I saw neither hide nor hair of the truck.

I never aspired to be a NASCAR driver. I never played driving games at the family fun centers, but by God, I was planning on winning a trophy today. I was almost doubling the speed limit. Nobody was going to kill my dog!

It wasn’t until I fed onto Hwy 321, with no appearance of the truck, that I began to feel safe. Not calm, just a little safe.

I knew where the animal hospital was located since I’d met the vet at the grocery store one day. I drove straight to it, a block down from the hardware store, right next to the beauty parlor.

For the first time I didn’t smile when I read the word ‘parlor.’ I was too worried about Chaos. Another miracle happened, and I found a parking spot right in front of Jasper Creek Animal Hospital. I threw open my door, slammed it, then opened the back door.

Chaos was lying on the floor on the passenger side. She lifted her head and whined. She never did that. I climbed in and crawled across the passenger seat to get to her. I tried to see what was wrong with her.

“Oh baby, I want to hug you so bad, but that might hurt you.”

Woof.

It was such a soft bark that I could barely hear it.

“I’m going to go get you some help. Okay?”

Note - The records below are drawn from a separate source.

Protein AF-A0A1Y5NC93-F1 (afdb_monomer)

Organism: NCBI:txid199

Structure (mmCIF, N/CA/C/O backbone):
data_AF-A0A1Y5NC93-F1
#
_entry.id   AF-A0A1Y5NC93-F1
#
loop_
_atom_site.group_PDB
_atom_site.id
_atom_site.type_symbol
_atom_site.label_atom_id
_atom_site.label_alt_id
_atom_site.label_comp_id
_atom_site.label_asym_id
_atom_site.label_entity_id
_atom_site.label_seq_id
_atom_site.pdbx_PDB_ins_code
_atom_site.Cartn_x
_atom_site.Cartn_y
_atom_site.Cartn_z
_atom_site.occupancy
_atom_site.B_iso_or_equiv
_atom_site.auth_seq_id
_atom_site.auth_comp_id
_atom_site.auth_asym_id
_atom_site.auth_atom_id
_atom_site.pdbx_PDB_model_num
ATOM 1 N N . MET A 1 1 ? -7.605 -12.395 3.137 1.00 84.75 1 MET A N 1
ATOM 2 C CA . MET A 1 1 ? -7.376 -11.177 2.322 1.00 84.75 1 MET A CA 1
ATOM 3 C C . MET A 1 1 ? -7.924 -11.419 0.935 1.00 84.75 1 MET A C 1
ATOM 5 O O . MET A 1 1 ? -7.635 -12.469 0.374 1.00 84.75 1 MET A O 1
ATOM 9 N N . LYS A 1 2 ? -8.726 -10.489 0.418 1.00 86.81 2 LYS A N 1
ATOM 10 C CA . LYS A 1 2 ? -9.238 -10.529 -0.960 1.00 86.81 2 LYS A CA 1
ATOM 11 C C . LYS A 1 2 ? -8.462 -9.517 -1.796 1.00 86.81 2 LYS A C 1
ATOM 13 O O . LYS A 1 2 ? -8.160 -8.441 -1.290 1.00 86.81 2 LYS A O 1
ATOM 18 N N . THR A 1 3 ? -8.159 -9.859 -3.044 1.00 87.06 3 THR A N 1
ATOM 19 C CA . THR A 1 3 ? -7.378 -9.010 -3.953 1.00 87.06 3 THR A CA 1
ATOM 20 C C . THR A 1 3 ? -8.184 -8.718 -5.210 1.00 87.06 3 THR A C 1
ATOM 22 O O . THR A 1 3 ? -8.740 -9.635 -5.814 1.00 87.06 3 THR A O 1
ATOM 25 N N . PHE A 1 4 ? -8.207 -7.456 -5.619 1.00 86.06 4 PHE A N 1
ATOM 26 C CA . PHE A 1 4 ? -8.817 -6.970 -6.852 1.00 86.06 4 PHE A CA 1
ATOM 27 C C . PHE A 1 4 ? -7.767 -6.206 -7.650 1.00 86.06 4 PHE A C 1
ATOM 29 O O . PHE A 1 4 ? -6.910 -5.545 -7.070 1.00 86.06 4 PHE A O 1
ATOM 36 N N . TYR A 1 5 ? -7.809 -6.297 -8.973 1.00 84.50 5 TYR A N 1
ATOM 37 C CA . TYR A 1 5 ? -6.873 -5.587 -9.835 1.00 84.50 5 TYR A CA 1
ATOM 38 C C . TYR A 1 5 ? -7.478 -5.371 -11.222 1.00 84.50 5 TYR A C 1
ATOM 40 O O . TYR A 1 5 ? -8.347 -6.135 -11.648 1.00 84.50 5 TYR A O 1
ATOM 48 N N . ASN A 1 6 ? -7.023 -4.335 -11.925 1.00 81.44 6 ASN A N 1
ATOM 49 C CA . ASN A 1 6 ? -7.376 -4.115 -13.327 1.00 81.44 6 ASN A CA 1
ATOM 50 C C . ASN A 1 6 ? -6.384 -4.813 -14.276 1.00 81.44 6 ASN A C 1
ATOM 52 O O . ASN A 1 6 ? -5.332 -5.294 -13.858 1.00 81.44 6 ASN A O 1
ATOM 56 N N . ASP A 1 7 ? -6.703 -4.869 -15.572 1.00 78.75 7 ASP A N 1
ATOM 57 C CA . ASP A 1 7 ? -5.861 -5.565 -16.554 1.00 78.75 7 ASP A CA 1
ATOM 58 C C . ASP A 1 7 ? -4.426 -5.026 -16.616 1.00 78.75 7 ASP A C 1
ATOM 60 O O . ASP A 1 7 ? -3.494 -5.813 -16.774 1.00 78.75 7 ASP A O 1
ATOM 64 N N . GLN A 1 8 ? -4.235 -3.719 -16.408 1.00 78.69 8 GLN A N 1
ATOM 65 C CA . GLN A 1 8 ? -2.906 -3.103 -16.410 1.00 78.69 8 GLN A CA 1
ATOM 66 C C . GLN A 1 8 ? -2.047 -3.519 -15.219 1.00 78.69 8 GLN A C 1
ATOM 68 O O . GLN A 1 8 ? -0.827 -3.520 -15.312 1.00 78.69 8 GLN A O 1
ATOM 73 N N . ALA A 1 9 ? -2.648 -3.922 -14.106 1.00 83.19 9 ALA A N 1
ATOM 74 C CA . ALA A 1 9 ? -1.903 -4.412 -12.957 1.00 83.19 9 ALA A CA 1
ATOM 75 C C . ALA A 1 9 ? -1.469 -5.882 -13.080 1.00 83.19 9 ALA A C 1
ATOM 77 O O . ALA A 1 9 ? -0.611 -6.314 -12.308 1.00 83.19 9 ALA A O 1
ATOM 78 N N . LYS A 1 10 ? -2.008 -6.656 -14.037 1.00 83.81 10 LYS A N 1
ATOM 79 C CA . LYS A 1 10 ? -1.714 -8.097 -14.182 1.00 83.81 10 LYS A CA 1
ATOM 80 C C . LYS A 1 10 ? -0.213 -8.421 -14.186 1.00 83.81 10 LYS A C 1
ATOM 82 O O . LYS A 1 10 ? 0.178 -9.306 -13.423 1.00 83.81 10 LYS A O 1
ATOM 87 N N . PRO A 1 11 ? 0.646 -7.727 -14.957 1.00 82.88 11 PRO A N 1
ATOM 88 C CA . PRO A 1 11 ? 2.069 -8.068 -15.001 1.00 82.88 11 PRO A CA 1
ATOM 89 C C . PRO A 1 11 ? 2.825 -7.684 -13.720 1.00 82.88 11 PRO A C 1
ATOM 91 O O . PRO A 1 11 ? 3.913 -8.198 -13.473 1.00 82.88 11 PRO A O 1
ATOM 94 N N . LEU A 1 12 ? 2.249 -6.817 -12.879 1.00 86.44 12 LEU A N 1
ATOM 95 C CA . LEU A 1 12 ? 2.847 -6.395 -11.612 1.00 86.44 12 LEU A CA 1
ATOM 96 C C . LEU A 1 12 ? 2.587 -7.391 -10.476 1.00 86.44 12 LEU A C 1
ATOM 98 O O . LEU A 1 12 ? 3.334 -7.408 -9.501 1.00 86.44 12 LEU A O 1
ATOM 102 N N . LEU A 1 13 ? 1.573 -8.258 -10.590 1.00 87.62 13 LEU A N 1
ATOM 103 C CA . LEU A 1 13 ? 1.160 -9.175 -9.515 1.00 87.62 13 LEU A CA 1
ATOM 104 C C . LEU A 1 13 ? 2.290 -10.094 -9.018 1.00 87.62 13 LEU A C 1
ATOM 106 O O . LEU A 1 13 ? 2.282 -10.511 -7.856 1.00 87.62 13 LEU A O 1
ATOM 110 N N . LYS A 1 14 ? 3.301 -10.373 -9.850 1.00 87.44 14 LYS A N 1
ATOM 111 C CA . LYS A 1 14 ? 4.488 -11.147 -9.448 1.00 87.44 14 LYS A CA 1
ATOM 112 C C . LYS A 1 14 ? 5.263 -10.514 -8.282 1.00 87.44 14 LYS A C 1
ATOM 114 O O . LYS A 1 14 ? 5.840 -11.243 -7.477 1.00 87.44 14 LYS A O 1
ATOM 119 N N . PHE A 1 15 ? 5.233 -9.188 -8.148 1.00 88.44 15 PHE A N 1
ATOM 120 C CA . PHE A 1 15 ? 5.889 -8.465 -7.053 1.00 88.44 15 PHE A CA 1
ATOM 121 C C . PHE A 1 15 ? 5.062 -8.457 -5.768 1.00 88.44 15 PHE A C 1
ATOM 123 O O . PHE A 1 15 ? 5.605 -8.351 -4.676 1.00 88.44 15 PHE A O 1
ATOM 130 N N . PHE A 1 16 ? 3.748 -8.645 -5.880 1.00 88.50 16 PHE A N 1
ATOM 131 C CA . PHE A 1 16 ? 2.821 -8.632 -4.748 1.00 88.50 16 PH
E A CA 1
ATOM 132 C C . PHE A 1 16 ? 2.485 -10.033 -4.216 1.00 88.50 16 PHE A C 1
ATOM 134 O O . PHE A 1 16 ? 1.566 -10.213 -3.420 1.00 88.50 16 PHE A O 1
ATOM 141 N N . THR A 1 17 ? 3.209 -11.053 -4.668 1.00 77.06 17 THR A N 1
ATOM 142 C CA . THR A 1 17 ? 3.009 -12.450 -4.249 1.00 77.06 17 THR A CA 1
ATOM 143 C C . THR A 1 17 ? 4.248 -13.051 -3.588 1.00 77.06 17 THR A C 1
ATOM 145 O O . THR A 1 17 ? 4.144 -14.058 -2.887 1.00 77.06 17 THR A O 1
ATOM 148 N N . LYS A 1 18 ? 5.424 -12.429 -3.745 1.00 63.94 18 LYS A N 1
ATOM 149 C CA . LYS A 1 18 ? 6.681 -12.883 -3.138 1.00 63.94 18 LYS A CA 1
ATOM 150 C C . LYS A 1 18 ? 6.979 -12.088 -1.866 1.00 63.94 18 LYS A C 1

I crawled backwards, got out of the car, and ran into the vet’s office. There was a nice young kid at the front desk and I immediately started talking.

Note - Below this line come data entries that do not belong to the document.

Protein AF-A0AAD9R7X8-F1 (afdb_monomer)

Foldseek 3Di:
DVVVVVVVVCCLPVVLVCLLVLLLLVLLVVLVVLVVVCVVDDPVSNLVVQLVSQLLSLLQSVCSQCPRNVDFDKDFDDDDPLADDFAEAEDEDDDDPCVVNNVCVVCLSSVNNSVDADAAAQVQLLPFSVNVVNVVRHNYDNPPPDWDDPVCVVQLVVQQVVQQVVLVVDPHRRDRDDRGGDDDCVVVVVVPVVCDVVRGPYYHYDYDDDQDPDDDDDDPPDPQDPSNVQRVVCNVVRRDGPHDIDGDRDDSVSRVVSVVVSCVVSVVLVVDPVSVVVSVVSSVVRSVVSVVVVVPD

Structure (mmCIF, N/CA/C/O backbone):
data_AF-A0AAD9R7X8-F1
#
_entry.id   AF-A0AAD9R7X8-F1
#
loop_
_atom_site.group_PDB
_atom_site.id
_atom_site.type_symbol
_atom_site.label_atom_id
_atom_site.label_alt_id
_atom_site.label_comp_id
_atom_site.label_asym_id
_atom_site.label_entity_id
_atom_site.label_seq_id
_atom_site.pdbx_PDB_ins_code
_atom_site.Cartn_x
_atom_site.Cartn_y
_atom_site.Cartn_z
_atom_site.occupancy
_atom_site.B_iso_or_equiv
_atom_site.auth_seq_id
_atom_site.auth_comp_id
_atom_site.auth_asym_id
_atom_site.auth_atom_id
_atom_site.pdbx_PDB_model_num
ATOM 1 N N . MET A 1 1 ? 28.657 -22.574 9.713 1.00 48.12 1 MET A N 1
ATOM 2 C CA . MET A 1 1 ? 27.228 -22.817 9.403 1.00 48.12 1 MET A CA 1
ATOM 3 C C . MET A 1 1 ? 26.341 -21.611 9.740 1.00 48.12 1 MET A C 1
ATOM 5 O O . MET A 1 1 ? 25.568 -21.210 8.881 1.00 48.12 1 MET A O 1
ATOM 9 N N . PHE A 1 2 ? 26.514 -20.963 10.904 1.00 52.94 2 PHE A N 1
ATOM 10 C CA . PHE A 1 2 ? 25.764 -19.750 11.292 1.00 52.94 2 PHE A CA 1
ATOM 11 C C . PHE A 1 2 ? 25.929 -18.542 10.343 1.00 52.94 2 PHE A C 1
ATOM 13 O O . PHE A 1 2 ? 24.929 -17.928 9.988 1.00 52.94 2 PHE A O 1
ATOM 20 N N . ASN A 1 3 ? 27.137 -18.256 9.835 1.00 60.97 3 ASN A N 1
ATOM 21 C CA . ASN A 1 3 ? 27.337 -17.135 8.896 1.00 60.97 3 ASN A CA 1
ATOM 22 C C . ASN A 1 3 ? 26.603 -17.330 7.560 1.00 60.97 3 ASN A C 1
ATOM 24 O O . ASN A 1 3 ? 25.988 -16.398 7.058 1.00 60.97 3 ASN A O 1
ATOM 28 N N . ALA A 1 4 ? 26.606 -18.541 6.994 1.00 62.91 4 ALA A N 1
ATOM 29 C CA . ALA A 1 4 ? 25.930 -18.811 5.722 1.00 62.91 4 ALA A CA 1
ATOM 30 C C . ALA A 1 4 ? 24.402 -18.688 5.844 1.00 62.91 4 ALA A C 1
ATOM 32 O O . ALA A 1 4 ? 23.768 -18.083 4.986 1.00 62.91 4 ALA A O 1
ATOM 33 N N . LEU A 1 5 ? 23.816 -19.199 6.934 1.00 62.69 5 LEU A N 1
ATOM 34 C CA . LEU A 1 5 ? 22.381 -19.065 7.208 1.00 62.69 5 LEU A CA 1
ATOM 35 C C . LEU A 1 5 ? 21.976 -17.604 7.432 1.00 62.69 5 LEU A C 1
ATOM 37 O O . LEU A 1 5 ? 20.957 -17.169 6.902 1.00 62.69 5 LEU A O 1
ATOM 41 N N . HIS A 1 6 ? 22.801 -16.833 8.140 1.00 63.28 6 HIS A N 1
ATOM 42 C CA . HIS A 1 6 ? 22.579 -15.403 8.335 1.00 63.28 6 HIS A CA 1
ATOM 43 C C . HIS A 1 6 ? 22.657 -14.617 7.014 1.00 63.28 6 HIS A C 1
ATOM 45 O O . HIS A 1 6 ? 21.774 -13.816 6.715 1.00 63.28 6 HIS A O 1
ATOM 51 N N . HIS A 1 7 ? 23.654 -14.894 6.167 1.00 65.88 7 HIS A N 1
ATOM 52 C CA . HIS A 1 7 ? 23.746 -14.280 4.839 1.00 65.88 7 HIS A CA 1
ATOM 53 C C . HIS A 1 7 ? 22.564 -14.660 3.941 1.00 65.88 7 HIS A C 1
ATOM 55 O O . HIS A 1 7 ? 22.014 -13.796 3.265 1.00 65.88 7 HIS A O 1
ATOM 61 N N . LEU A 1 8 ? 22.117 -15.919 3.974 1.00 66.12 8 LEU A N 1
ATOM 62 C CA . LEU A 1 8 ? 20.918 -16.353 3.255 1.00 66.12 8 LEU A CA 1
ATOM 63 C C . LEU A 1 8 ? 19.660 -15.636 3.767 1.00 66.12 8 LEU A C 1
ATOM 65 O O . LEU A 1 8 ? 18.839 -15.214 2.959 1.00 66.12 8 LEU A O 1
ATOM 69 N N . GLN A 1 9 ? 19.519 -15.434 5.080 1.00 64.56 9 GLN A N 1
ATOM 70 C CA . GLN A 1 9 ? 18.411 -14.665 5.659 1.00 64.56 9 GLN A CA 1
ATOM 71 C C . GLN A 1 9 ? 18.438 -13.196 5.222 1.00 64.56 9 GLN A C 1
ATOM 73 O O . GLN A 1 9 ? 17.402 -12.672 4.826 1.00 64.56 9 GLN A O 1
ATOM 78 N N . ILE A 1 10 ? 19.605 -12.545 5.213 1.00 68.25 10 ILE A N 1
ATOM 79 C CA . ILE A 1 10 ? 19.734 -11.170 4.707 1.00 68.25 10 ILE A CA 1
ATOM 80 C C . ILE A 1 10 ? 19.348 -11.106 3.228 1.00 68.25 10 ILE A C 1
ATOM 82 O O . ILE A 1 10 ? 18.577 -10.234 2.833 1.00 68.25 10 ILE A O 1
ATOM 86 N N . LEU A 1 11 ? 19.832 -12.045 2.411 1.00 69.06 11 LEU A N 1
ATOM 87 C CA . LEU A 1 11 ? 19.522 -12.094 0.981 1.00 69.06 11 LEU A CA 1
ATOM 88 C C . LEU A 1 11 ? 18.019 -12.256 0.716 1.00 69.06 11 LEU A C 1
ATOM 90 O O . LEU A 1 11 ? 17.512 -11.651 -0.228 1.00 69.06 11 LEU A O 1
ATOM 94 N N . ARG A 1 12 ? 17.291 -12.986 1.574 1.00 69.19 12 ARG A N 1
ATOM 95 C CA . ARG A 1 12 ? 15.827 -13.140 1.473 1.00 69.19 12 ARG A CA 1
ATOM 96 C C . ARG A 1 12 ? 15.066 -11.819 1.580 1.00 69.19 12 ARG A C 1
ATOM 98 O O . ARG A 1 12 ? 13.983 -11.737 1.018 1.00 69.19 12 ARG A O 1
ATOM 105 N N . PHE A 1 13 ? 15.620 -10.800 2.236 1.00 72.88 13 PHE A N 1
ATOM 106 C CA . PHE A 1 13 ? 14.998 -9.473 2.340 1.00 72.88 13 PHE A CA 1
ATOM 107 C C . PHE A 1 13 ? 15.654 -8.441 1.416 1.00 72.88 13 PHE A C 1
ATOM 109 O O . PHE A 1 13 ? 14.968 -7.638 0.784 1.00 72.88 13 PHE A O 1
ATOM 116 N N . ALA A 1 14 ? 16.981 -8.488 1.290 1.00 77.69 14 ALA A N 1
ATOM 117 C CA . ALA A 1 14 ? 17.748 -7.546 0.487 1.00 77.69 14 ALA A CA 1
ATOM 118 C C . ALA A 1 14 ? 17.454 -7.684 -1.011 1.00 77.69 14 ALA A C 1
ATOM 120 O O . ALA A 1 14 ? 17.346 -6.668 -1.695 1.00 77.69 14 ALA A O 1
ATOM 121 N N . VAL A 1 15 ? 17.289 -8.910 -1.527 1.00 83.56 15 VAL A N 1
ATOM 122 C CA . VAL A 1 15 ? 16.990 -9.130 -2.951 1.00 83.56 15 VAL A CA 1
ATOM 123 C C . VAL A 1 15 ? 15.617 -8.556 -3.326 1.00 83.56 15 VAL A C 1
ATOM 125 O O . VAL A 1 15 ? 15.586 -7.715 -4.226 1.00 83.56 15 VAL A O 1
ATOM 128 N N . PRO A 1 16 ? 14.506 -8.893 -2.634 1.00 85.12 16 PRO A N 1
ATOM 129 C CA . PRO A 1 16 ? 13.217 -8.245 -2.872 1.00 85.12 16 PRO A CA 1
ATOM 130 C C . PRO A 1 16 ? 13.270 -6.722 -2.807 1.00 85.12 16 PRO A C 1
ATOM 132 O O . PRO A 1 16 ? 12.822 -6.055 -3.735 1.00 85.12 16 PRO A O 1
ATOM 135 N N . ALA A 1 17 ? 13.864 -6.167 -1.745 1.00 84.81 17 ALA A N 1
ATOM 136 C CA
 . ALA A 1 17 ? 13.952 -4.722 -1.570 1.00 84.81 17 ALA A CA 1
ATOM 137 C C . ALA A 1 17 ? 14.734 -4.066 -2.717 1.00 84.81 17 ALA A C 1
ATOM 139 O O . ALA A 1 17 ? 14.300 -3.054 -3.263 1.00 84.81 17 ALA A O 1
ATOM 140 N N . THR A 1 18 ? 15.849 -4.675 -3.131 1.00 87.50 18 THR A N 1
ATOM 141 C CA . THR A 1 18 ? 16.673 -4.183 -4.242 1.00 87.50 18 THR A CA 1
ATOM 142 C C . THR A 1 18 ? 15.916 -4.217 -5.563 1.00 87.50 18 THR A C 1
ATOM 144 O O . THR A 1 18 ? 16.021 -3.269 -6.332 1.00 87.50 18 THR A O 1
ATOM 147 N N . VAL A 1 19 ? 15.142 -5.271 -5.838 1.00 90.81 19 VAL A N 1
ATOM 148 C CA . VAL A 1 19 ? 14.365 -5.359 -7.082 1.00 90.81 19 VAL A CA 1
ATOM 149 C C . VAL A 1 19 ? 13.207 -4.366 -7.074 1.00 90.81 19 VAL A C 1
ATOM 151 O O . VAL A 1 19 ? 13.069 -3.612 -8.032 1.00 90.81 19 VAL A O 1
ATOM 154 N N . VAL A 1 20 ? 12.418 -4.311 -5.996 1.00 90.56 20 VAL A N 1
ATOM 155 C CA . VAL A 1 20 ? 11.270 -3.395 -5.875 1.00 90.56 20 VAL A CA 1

“I was in a car wreck. Someone rear-ended me then hit the side of my car. Bad. My dog was in the back seat. She’s not moving. I don’t know what’s wrong. But she needs immediate help.”

The kid, who couldn’t be more than twenty, bit his lip. “You don’t have an appointment.”

A brunette with a cat carrier came up to the desk. “Rick, go back and talk to Kizzie. You’re an animal hospital. This is an emergency. She needs to know about this.”

“Ms. Avery, she doesn’t like it when I interrupt her when she’s with a patient.”

“She’ll be more upset if you don’t. Trust me, okay?”

The young man looked at her like she hung the moon, nodded, and went through a door to the back.

“Thank you,” I told her. “I wasn’t going to handle that well. Would you tell them I’m right out front? It’s a green 4Runner.”

“I’ll tell her. She needs a stretcher, right?”

I nodded as I went outside.

I opened the other back door this time, the one near Chaos’ head. I put my hand near her muzzle and she licked it. She tried to lift her head, but it seemed too much for her.

“It’s okay sweetie, just rest. Kizzie will take care of you.”

“Marlowe, right?”

I hadn’t even heard Kizzie come up behind me, I’d been so focused on Chaos. I spun around and looked straight into Kizzie’s concerned blue eyes.

“Yeah, I’m Marlowe, and this is Chaos. I got a pretty bad jolt when we were hit, and I was buckled in. Chaos wasn’t buckled in, so I don’t know what happened to her.”

Kizzie took one look at Chaos and said, “We’re going to have to get her out of the car and onto a stretcher.”